Description of the task: Entries follow. Give back exactly the lines starting at the one containing "Structure (mmCIF, N/CA/C/O" and ending at the one containing "ATOM 2 C CA", and no other lines.

Excerpted data:
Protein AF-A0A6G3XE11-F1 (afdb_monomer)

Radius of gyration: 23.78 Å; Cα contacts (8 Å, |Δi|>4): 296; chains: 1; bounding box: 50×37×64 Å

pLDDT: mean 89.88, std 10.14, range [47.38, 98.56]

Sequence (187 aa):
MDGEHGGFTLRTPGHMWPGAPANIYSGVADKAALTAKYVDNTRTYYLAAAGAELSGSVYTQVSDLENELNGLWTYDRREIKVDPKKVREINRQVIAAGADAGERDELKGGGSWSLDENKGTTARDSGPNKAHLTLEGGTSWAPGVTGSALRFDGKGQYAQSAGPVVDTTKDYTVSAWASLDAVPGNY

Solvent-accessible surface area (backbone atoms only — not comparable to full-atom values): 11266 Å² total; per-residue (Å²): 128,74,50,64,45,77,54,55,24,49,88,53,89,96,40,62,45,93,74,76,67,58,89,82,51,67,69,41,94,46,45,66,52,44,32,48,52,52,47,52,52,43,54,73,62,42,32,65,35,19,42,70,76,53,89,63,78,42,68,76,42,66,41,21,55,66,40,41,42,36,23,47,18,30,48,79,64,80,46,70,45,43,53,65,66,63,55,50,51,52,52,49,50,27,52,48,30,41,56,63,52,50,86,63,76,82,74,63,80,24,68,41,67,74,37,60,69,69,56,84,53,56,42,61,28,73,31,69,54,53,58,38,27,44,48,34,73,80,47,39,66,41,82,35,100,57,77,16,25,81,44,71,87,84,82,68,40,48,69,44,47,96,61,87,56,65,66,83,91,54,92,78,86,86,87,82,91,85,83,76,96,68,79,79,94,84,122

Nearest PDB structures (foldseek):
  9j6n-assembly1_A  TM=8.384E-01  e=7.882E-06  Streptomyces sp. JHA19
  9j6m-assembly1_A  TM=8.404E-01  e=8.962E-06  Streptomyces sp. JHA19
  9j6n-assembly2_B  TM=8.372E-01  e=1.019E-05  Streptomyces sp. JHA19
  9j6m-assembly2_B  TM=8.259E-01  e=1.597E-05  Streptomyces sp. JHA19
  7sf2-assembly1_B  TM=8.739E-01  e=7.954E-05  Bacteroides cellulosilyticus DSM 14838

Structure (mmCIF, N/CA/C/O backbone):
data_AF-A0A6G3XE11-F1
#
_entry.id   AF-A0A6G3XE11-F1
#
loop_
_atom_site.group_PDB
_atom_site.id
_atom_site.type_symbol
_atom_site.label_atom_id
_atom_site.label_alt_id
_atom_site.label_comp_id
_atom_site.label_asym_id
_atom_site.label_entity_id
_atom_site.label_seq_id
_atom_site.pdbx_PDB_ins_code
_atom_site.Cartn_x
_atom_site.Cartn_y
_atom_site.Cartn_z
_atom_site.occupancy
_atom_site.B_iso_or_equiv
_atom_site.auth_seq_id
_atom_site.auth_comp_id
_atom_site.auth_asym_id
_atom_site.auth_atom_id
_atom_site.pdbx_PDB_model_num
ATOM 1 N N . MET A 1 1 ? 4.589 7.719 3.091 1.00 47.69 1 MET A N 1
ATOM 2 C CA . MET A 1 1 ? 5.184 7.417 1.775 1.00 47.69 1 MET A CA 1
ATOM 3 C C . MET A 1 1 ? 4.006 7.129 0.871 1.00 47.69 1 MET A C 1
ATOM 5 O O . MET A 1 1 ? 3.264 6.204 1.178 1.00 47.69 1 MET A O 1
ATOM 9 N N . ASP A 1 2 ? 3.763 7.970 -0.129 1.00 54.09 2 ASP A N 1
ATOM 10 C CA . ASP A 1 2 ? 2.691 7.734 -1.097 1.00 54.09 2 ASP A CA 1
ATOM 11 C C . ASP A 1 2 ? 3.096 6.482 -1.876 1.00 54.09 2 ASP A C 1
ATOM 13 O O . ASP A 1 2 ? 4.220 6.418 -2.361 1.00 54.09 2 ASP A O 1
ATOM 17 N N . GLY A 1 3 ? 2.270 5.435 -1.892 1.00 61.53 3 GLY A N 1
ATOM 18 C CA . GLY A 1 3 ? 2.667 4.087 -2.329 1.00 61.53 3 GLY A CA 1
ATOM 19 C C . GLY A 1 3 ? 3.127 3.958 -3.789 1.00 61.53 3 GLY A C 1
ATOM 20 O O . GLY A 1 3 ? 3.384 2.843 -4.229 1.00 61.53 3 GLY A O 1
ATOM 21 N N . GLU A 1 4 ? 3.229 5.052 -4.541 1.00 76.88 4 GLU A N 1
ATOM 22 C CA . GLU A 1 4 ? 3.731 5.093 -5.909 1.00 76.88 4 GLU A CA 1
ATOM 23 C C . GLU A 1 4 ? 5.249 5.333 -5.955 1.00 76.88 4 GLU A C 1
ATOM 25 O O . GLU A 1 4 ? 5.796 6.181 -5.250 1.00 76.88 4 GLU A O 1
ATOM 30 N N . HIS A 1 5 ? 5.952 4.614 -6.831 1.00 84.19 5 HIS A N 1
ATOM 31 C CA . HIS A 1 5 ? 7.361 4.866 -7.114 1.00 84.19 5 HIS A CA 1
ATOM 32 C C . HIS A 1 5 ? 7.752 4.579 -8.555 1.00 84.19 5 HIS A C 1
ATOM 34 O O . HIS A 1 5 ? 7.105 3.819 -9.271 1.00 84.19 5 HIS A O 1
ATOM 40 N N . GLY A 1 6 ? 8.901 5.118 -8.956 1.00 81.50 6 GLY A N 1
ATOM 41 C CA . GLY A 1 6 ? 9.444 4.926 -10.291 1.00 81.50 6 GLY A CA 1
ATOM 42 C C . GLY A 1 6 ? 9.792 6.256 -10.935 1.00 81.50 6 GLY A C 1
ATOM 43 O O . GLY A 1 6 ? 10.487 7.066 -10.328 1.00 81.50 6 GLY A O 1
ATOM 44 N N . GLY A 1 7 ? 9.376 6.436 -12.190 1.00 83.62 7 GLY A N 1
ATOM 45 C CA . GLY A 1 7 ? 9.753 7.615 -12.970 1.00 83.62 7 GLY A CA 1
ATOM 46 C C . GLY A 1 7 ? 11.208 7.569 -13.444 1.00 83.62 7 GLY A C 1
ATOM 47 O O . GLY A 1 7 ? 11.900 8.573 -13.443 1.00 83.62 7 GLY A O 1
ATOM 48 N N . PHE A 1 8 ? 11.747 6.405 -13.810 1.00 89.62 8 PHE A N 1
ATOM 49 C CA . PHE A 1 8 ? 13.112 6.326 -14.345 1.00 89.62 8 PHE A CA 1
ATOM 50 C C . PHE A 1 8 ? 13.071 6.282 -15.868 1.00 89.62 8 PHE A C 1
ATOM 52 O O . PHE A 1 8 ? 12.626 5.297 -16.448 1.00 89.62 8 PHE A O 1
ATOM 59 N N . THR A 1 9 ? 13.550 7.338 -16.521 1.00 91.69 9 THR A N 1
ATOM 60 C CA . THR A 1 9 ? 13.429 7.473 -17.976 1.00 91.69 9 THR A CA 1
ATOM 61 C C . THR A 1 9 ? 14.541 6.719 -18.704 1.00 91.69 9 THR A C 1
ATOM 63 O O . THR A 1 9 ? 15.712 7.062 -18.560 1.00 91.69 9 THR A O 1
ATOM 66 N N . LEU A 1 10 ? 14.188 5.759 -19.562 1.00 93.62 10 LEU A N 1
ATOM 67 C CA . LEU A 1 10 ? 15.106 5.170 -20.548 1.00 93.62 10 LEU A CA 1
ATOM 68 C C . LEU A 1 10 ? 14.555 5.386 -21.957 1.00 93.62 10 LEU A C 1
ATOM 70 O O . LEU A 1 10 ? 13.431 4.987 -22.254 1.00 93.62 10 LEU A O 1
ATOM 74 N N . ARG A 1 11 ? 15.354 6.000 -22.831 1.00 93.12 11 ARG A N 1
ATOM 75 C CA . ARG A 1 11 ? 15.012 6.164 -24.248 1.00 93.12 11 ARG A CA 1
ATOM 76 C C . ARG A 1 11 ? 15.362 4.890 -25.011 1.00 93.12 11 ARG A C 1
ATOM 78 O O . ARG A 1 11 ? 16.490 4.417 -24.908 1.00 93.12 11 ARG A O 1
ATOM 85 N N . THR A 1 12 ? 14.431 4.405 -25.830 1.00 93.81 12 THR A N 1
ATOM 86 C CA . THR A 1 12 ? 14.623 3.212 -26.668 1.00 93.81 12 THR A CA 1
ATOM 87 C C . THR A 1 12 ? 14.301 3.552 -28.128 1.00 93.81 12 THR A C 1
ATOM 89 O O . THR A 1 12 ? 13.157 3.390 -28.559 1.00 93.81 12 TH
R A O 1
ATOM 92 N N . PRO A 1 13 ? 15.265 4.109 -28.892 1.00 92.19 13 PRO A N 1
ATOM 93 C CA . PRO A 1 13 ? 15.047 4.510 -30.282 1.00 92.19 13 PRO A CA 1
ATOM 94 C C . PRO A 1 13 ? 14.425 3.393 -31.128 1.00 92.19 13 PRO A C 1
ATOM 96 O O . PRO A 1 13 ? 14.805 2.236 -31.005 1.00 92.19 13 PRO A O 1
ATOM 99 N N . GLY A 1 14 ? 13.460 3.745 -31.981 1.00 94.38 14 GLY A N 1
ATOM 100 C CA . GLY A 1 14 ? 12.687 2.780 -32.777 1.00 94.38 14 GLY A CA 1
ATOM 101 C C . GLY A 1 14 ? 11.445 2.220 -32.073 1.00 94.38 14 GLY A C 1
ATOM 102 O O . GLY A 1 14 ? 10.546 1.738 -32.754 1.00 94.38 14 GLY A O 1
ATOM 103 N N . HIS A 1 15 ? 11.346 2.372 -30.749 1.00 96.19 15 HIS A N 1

Answer to this task:
Structure (mmCIF, N/CA/C/O backbone):
data_AF-A0A6G3XE11-F1
#
_entry.id   AF-A0A6G3XE11-F1
#
loop_
_atom_site.group_PDB
_atom_site.id
_atom_site.type_symbol
_atom_site.label_atom_id
_atom_site.label_alt_id
_atom_site.label_comp_id
_atom_site.label_asym_id
_atom_site.label_entity_id
_atom_site.label_seq_id
_atom_site.pdbx_PDB_ins_code
_atom_site.Cartn_x
_atom_site.Cartn_y
_atom_site.Cartn_z
_atom_site.occupancy
_atom_site.B_iso_or_equiv
_atom_site.auth_seq_id
_atom_site.auth_comp_id
_atom_site.auth_asym_id
_atom_site.auth_atom_id
_atom_site.pdbx_PDB_model_num
ATOM 1 N N . MET A 1 1 ? 4.589 7.719 3.091 1.00 47.69 1 MET A N 1
ATOM 2 C CA . MET A 1 1 ? 5.184 7.417 1.775 1.00 47.69 1 MET A CA 1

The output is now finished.